As in every fast-growing eCommerce market, however, companies that compete in this environment face numerous challenges. Issues like complex tax navigation and the long path to profitability are well documented. In addition, companies need to prepare for shifts in what consumers buy online and how they make these purchases. The dynamics of online shopping are shifting.
Our report published today on The Evolution Of eCommerce In Brazil (client access req’d) discusses five trends that will impact the online retail market in the country. While these same trends will play out in many markets around the globe, our report dives into how and when we expect to see shifts in Brazil.
For example, in Brazil:
The category mix will shift. Despite the fact that apparel is a popular online purchase category in Brazil, the online apparel market is still dwarfed by earlier-stage categories like consumer electronics and computer hardware. Consumer buying habits are changing, however – in the report, we quantify the degree to which later-stage categories like apparel and beauty will become a greater percentage of the total in the next few years.
Retailers will invest more time and resources in customer intelligence.
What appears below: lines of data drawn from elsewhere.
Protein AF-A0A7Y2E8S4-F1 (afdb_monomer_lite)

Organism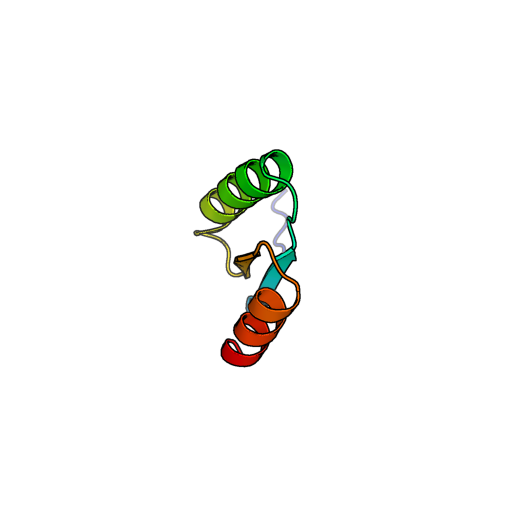: Eiseniibacteriota bacterium (NCBI:txid2212470)

Structure (mmCIF, N/CA/C/O backbone):
data_AF-A0A7Y2E8S4-F1
#
_entry.id   AF-A0A7Y2E8S4-F1
#
loop_
_atom_site.group_PDB
_atom_site.id
_atom_site.type_symbol
_atom_site.label_atom_id
_atom_site.label_alt_id
_atom_site.label_comp_id
_atom_site.label_asym_id
_atom_site.label_entity_id
_atom_site.label_seq_id
_atom_site.pdbx_PDB_ins_code
_atom_site.Cartn_x
_atom_site.Cartn_y
_atom_site.Cartn_z
_atom_site.occupancy
_atom_site.B_iso_or_equiv
_atom_site.auth_seq_id
_atom_site.auth_comp_id
_atom_site.auth_asym_id
_atom_site.auth_atom_id
_atom_site.pdbx_PDB_model_num
ATOM 1 N N . MET A 1 1 ? 1.938 38.367 -0.642 1.00 44.62 1 MET A N 1
ATOM 2 C CA . MET A 1 1 ? 0.591 37.870 -0.984 1.00 44.62 1 MET A CA 1
ATOM 3 C C . MET A 1 1 ? 0.495 36.509 -0.328 1.00 44.62 1 MET A C 1
ATOM 5 O O . MET A 1 1 ? 0.893 35.521 -0.929 1.00 44.62 1 MET A O 1
ATOM 9 N N . ASP A 1 2 ? 0.126 36.497 0.952 1.00 51.81 2 ASP A N 1
ATOM 10 C CA . ASP A 1 2 ? 0.083 35.279 1.759 1.00 51.81 2 ASP A CA 1
ATOM 11 C C . ASP A 1 2 ? -1.230 34.552 1.482 1.00 51.81 2 ASP A C 1
ATOM 13 O O . ASP A 1 2 ? -2.309 34.987 1.884 1.00 51.81 2 ASP A O 1
ATOM 17 N N . LEU A 1 3 ? -1.144 33.465 0.716 1.00 58.34 3 LEU A N 1
ATOM 18 C CA . LEU A 1 3 ? -2.250 32.534 0.541 1.00 58.34 3 LEU A CA 1
ATOM 19 C C . LEU A 1 3 ? -2.380 31.722 1.832 1.00 58.34 3 LEU A C 1
ATOM 21 O O . LEU A 1 3 ? -1.738 30.686 1.996 1.00 58.34 3 LEU A O 1
ATOM 25 N N . HIS A 1 4 ? -3.213 32.198 2.755 1.00 55.25 4 HIS A N 1
ATOM 26 C CA . HIS A 1 4 ? -3.680 31.404 3.886 1.00 55.25 4 HIS A CA 1
ATOM 27 C C . HIS A 1 4 ? -4.625 30.311 3.365 1.00 55.25 4 HIS A C 1
ATOM 29 O O . HIS A 1 4 ? -5.839 30.484 3.308 1.00 55.25 4 HIS A O 1
ATOM 35 N N . TYR A 1 5 ? -4.055 29.189 2.923 1.00 62.22 5 TYR A N 1
ATOM 36 C CA . TYR A 1 5 ? -4.809 27.961 2.703 1.00 62.22 5 TYR A CA 1
ATOM 37 C C . TYR A 1 5 ? -5.081 27.337 4.073 1.00 62.22 5 TYR A C 1
ATOM 39 O O . TYR A 1 5 ? -4.226 26.648 4.632 1.00 62.22 5 TYR A O 1
ATOM 47 N N . GLU A 1 6 ? -6.256 27.606 4.642 1.00 55.16 6 GLU A N 1
ATOM 48 C CA . GLU A 1 6 ? -6.743 26.851 5.796 1.00 55.16 6 GLU A CA 1
ATOM 49 C C . GLU A 1 6 ? -7.066 25.421 5.349 1.00 55.16 6 GLU A C 1
ATOM 51 O O . GLU A 1 6 ? -8.167 25.082 4.913 1.00 55.16 6 GLU A O 1
ATOM 56 N N . SER A 1 7 ? -6.046 24.571 5.414 1.00 58.28 7 SER A N 1
ATOM 57 C CA . SER A 1 7 ? -6.171 23.132 5.246 1.00 58.28 7 SER A CA 1
ATOM 58 C C . SER A 1 7 ? -6.944 22.556 6.435 1.00 58.28 7 SER A C 1
ATOM 60 O O . SER A 1 7 ? -6.347 22.128 7.419 1.00 58.28 7 SER A O 1
ATOM 62 N N . ASN A 1 8 ? -8.268 22.455 6.316 1.00 58.66 8 ASN A N 1
ATOM 63 C CA . ASN A 1 8 ? -9.104 21.634 7.207 1.00 58.66 8 ASN A CA 1
ATOM 64 C C . ASN A 1 8 ? -8.882 20.116 7.020 1.00 58.66 8 ASN A C 1
ATOM 66 O O . ASN A 1 8 ? -9.667 19.302 7.508 1.00 58.66 8 ASN A O 1
ATOM 70 N N . PHE A 1 9 ? -7.842 19.703 6.289 1.00 66.12 9 PHE A N 1
ATOM 71 C CA . PHE A 1 9 ? -7.531 18.300 6.068 1.00 66.12 9 PHE A CA 1
ATOM 72 C C . PHE A 1 9 ? -7.001 17.676 7.366 1.00 66.12 9 PHE A C 1
ATOM 74 O O . PHE A 1 9 ? -5.848 17.880 7.738 1.00 66.12 9 PHE A O 1
ATOM 81 N N . GLN A 1 10 ? -7.841 16.893 8.050 1.00 65.88 10 GLN A N 1
ATOM 82 C CA . GLN A 1 10 ? -7.524 16.231 9.328 1.00 65.88 10 GLN A CA 1
ATOM 83 C C . GLN A 1 10 ? -6.555 15.039 9.191 1.00 65.88 10 GLN A C 1
ATOM 85 O O . GLN A 1 10 ? -6.411 14.232 10.106 1.00 65.88 10 GLN A O 1
ATOM 90 N N . GLY A 1 11 ? -5.876 14.928 8.052 1.00 79.12 11 GLY A N 1
ATOM 91 C CA . GLY A 1 11 ? -5.084 13.764 7.699 1.00 79.12 11 GLY A CA 1
ATOM 92 C C . GLY A 1 11 ? -5.900 12.687 6.997 1.00 79.12 11 GLY A C 1
ATOM 93 O O . GLY A 1 11 ? -7.105 12.805 6.785 1.00 79.12 11 GLY A O 1
ATOM 94 N N . GLY A 1 12 ? -5.206 11.647 6.557 1.00 89.88 12 GLY A N 1
ATOM 95 C CA . GLY A 1 12 ? -5.798 10.565 5.784 1.00 89.88 12 GLY A CA 1
ATOM 96 C C . GLY A 1 12 ? -4.861 9.377 5.689 1.00 89.88 12 GLY A C 1
ATOM 97 O O . GLY A 1 12 ? -3.714 9.434 6.128 1.00 89.88 12 GLY A O 1
ATOM 98 N N . VAL A 1 13 ? -5.355 8.292 5.112 1.00 95.06 13 VAL A N 1
ATOM 99 C CA . VAL A 1 13 ? -4.601 7.053 4.954 1.00 95.06 13 VAL A CA 1
ATOM 1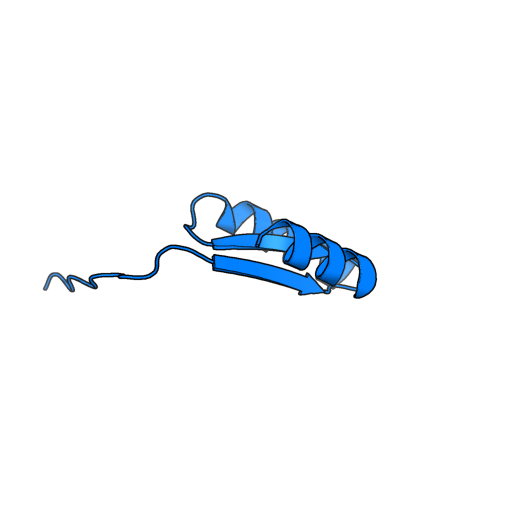00 C C . VAL A 1 13 ? -4.632 6.672 3.481 1.00 95.06 13 VAL A C 1
ATOM 102 O O . VAL A 1 13 ? -5.701 6.602 2.880 1.00 95.06 13 VAL A O 1
ATOM 105 N N . ILE A 1 14 ? -3.462 6.434 2.894 1.00 95.94 14 ILE A N 1
ATOM 106 C CA . ILE A 1 14 ? -3.313 6.005 1.502 1.00 95.94 14 ILE A CA 1
ATOM 107 C C . ILE A 1 14 ? -2.557 4.683 1.480 1.00 95.94 14 ILE A C 1
ATOM 109 O O . ILE A 1 14 ? -1.440 4.597 1.985 1.00 95.94 14 ILE A O 1
ATOM 113 N N 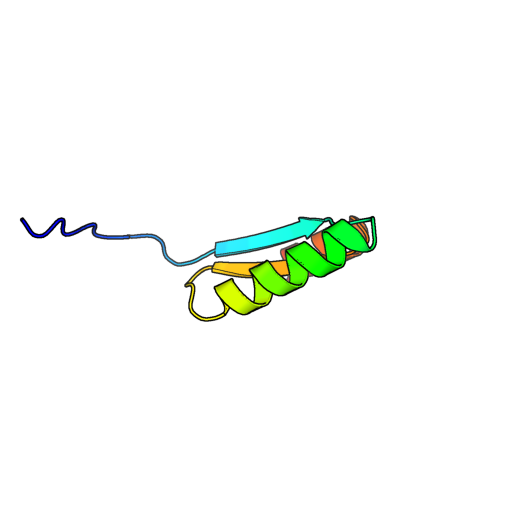. ALA A 1 15 ? -3.137 3.665 0.847 1.00 97.81 15 ALA A N 1
ATOM 114 C CA . ALA A 1 15 ? -2.434 2.432 0.516 1.00 97.81 15 ALA A CA 1
ATOM 115 C C . ALA A 1 15 ? -2.084 2.416 -0.976 1.00 97.81 15 ALA A C 1
ATOM 117 O O . ALA A 1 15 ? -2.965 2.488 -1.832 1.00 97.81 15 ALA A O 1
ATOM 118 N N . VAL A 1 16 ? -0.796 2.305 -1.288 1.00 97.81 16 VAL A N 1
ATOM 119 C CA . VAL A 1 16 ? -0.276 2.210 -2.654 1.00 97.81 16 VAL A CA 1
ATOM 120 C C . VAL A 1 16 ? 0.018 0.747 -2.969 1.00 97.81 16 VAL A C 1
ATOM 122 O O . VAL A 1 16 ? 0.888 0.134 -2.349 1.00 97.81 16 VAL A O 1
ATOM 125 N N . LEU A 1 17 ? -0.689 0.189 -3.954 1.00 98.25 17 LEU A N 1
ATOM 126 C CA . LEU A 1 17 ? -0.409 -1.142 -4.489 1.00 98.25 17 LEU A CA 1
ATOM 127 C C . LEU A 1 17 ? 0.652 -1.045 -5.592 1.00 98.25 17 LEU A C 1
ATOM 129 O O . LEU A 1 17 ? 0.394 -0.511 -6.669 1.00 98.25 17 LEU A O 1
ATOM 133 N N . ALA A 1 18 ? 1.835 -1.592 -5.331 1.00 97.81 18 ALA A N 1
ATOM 134 C CA . ALA A 1 18 ? 2.980 -1.569 -6.230 1.00 97.81 18 ALA A CA 1
ATOM 135 C C . ALA A 1 18 ? 3.504 -3.002 -6.466 1.00 97.81 18 ALA A C 1
ATOM 137 O O . ALA A 1 18 ? 4.401 -3.461 -5.757 1.00 97.81 18 ALA A O 1
ATOM 138 N N . PRO A 1 19 ? 2.942 -3.738 -7.445 1.00 95.50 19 PRO A N 1
ATOM 139 C CA . PRO A 1 19 ? 3.211 -5.169 -7.609 1.00 95.50 19 PRO A CA 1
ATOM 140 C C . PRO A 1 19 ? 4.591 -5.475 -8.213 1.00 95.50 19 PRO A C 1
ATOM 142 O O . PRO A 1 19 ? 5.155 -6.535 -7.951 1.00 95.50 19 PRO A O 1
ATOM 145 N N . SER A 1 20 ? 5.159 -4.561 -9.006 1.00 97.69 20 SER A N 1
ATOM 146 C CA . SER A 1 20 ? 6.501 -4.715 -9.589 1.00 97.69 20 SER A CA 1
ATOM 147 C C . SER A 1 20 ? 7.588 -4.113 -8.698 1.00 97.69 20 SER A C 1
ATOM 149 O O . SER A 1 20 ? 7.343 -3.090 -8.059 1.00 97.69 20 SER A O 1
ATOM 151 N N . ASP A 1 21 ? 8.812 -4.637 -8.766 1.00 97.94 21 ASP A N 1
ATOM 152 C CA . ASP A 1 21 ? 9.945 -4.145 -7.968 1.00 97.94 21 ASP A CA 1
ATOM 153 C C . ASP A 1 21 ? 10.264 -2.665 -8.181 1.00 97.94 21 ASP A C 1
ATOM 155 O O . ASP A 1 21 ? 10.470 -1.941 -7.207 1.00 97.94 21 ASP A O 1
ATOM 159 N N . LEU A 1 22 ? 10.247 -2.193 -9.432 1.00 97.69 22 LEU A N 1
ATOM 160 C CA . LEU A 1 22 ? 10.506 -0.785 -9.735 1.00 97.69 22 LEU A CA 1
ATOM 161 C C . LEU A 1 22 ? 9.452 0.123 -9.090 1.00 97.69 22 LEU A C 1
ATOM 163 O O . LEU A 1 22 ? 9.796 1.066 -8.380 1.00 97.69 22 LEU A O 1
ATOM 167 N N . ALA A 1 23 ? 8.169 -0.185 -9.299 1.00 97.75 23 ALA A N 1
ATOM 168 C CA . ALA A 1 23 ? 7.081 0.573 -8.688 1.00 97.75 23 ALA A CA 1
ATOM 169 C C . ALA A 1 23 ? 7.160 0.537 -7.156 1.00 97.75 23 ALA A C 1
ATOM 171 O O . ALA A 1 23 ? 6.942 1.561 -6.516 1.00 97.75 23 ALA A O 1
ATOM 172 N N . PHE A 1 24 ? 7.506 -0.613 -6.569 1.00 98.19 24 PHE A N 1
ATOM 173 C CA . PHE A 1 24 ? 7.627 -0.762 -5.122 1.00 98.19 24 PHE A CA 1
ATOM 174 C C . PHE A 1 24 ? 8.762 0.103 -4.564 1.00 98.19 24 PHE A C 1
ATOM 176 O O . PHE A 1 24 ? 8.561 0.826 -3.589 1.00 98.19 24 PHE A O 1
ATOM 183 N N . GLY A 1 25 ? 9.928 0.097 -5.216 1.00 98.00 25 GLY A N 1
ATOM 184 C CA . GLY A 1 25 ? 11.052 0.961 -4.856 1.00 98.00 25 GLY A CA 1
ATOM 185 C C . GLY A 1 25 ? 10.695 2.447 -4.929 1.00 98.00 25 GLY A C 1
ATOM 186 O O . GLY A 1 25 ? 10.921 3.181 -3.969 1.00 98.00 25 GLY A O 1
ATOM 187 N N . MET A 1 26 ? 10.065 2.886 -6.024 1.00 98.31 26 MET A N 1
ATOM 188 C CA . MET A 1 26 ? 9.642 4.284 -6.178 1.00 98.31 26 MET A CA 1
ATOM 189 C C . MET A 1 26 ? 8.578 4.690 -5.151 1.00 98.31 26 MET A C 1
ATOM 191 O O . MET A 1 26 ? 8.676 5.756 -4.545 1.00 98.31 26 MET A O 1
ATOM 195 N N . ALA A 1 27 ? 7.586 3.833 -4.904 1.00 97.94 27 ALA A N 1
ATOM 196 C CA . ALA A 1 27 ? 6.538 4.098 -3.925 1.00 97.94 27 ALA A CA 1
ATOM 197 C C . ALA A 1 27 ? 7.087 4.154 -2.490 1.00 97.94 27 ALA A C 1
ATOM 199 O O . ALA A 1 27 ? 6.623 4.967 -1.696 1.00 97.94 27 ALA A O 1
ATOM 200 N N . ARG A 1 28 ? 8.111 3.359 -2.156 1.00 97.62 28 ARG A N 1
ATOM 201 C CA . ARG A 1 28 ? 8.804 3.439 -0.858 1.00 97.62 28 ARG A CA 1
ATOM 202 C C . ARG A 1 28 ? 9.546 4.759 -0.669 1.00 97.62 28 ARG A C 1
ATOM 204 O O . ARG A 1 28 ? 9.507 5.308 0.427 1.00 97.62 28 ARG A O 1
ATOM 211 N N . ILE A 1 29 ? 10.165 5.294 -1.722 1.00 97.69 29 ILE A N 1
ATOM 212 C CA . ILE A 1 29 ? 10.765 6.636 -1.679 1.00 97.69 29 ILE A CA 1
ATOM 213 C C . ILE A 1 29 ? 9.677 7.684 -1.414 1.00 97.69 29 ILE A C 1
ATOM 215 O O . ILE A 1 29 ? 9.841 8.525 -0.535 1.00 97.69 29 ILE A O 1
ATOM 219 N N . TYR A 1 30 ? 8.543 7.601 -2.119 1.00 95.62 30 TYR A N 1
ATOM 220 C CA . TYR A 1 30 ? 7.395 8.481 -1.878 1.00 95.62 30 TYR A CA 1
ATOM 221 C C . TYR A 1 30 ? 6.875 8.381 -0.437 1.00 95.62 30 TYR A C 1
ATOM 223 O O . TYR A 1 30 ? 6.644 9.408 0.197 1.00 95.62 30 TYR A O 1
ATOM 231 N N . GLN A 1 31 ? 6.758 7.165 0.103 1.00 96.25 31 GLN A N 1
ATOM 232 C CA . GLN A 1 31 ? 6.360 6.942 1.490 1.00 96.25 31 GLN A CA 1
ATOM 233 C C . GLN A 1 31 ? 7.288 7.678 2.463 1.00 96.25 31 GLN A C 1
ATOM 235 O O . GLN A 1 31 ? 6.800 8.447 3.282 1.00 96.25 31 GLN A O 1
ATOM 240 N N . SER A 1 32 ? 8.609 7.533 2.324 1.00 95.94 32 SER A N 1
ATOM 241 C CA . SER A 1 32 ? 9.572 8.245 3.178 1.00 95.94 32 SER A CA 1
ATOM 242 C C . SER A 1 32 ? 9.498 9.768 3.036 1.00 95.94 32 SER A C 1
ATOM 244 O O . SER A 1 32 ? 9.650 10.492 4.014 1.00 95.94 32 SER A O 1
ATOM 246 N N . LEU A 1 33 ? 9.229 10.284 1.833 1.00 94.88 33 LEU A N 1
ATOM 247 C CA . LEU A 1 33 ? 9.018 11.722 1.629 1.00 94.88 33 LEU A CA 1
ATOM 248 C C . LEU A 1 33 ? 7.730 12.227 2.301 1.00 94.88 33 LEU A C 1
ATOM 250 O O . LEU A 1 33 ? 7.632 13.409 2.626 1.00 94.88 33 LEU A O 1
ATOM 254 N N . SER A 1 34 ? 6.753 11.343 2.514 1.00 92.00 34 SER A N 1
ATOM 255 C CA . SER A 1 34 ? 5.466 11.667 3.132 1.00 92.00 34 SER A CA 1
ATOM 256 C C . SER A 1 34 ? 5.450 11.586 4.662 1.00 92.00 34 SER A C 1
ATOM 258 O O . SER A 1 34 ? 4.436 11.943 5.247 1.00 92.00 34 SER A O 1
ATOM 260 N N . ASP A 1 35 ? 6.544 11.194 5.326 1.00 88.56 35 ASP A N 1
ATOM 261 C CA . ASP A 1 35 ? 6.572 10.969 6.786 1.00 88.56 35 ASP A CA 1
ATOM 262 C C . ASP A 1 35 ? 6.194 12.212 7.620 1.00 88.56 35 ASP A C 1
ATOM 264 O O . ASP A 1 35 ? 5.683 12.085 8.730 1.00 88.56 35 ASP A O 1
ATOM 268 N N . ASN A 1 36 ? 6.397 13.418 7.078 1.00 87.88 36 ASN A N 1
ATOM 269 C CA . ASN A 1 36 ? 6.020 14.684 7.722 1.00 87.88 36 ASN A CA 1
ATOM 270 C C . ASN A 1 36 ? 4.656 15.232 7.251 1.00 87.88 36 ASN A C 1
ATOM 272 O O . ASN A 1 36 ? 4.304 16.372 7.554 1.00 87.88 36 ASN A O 1
ATOM 276 N N . SER A 1 37 ? 3.902 14.452 6.475 1.00 87.75 37 SER A N 1
ATOM 277 C CA . SER A 1 37 ? 2.556 14.790 6.013 1.00 87.75 37 SER A CA 1
ATOM 278 C C . SER A 1 37 ? 1.509 14.344 7.038 1.00 87.75 37 SER A C 1
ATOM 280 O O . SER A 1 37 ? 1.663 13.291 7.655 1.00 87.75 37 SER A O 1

Brazilian retailers typically collect a great deal of information on their customers, but only the savviest are analyzing and acting upon the data effectively to attract and retain customers. Few merge qualitative and quantitative insights to fully understand customer intent and behavior. As a benchmark, our report highlights how many analytics professionals are typical at global eBusinesses of different sizes given than Brazilian retailers are set to invest more heavily in this area.
Online/offline integration will gain momentum. Some Brazilian retailers were early movers when it came to connecting online and offline channels. For example, in places like São Paulo and Rio de Janeiro, tax incentives encourage consumers to provide their CPF (similar to a social security number) at the time of online or in-store purchase – forward-thinking retailers use these CPFs to track customer behavior. However, most retailers in Brazil face a long journey to full online/offline integration, and many face substantial technology and organizational hurdles: Some have explained upfront on their websites that in-store returns are impossible due to differing online and store systems. In the report, we highlight some of the initiatives underway and areas where we expect to investment over the next few years.
I’ll be talking about the five trends in this report at the eCommerce Brasil Forum in São Paulo next week - if you are a retailer or a solution provider in Brazil attending the event, I’d love to connect!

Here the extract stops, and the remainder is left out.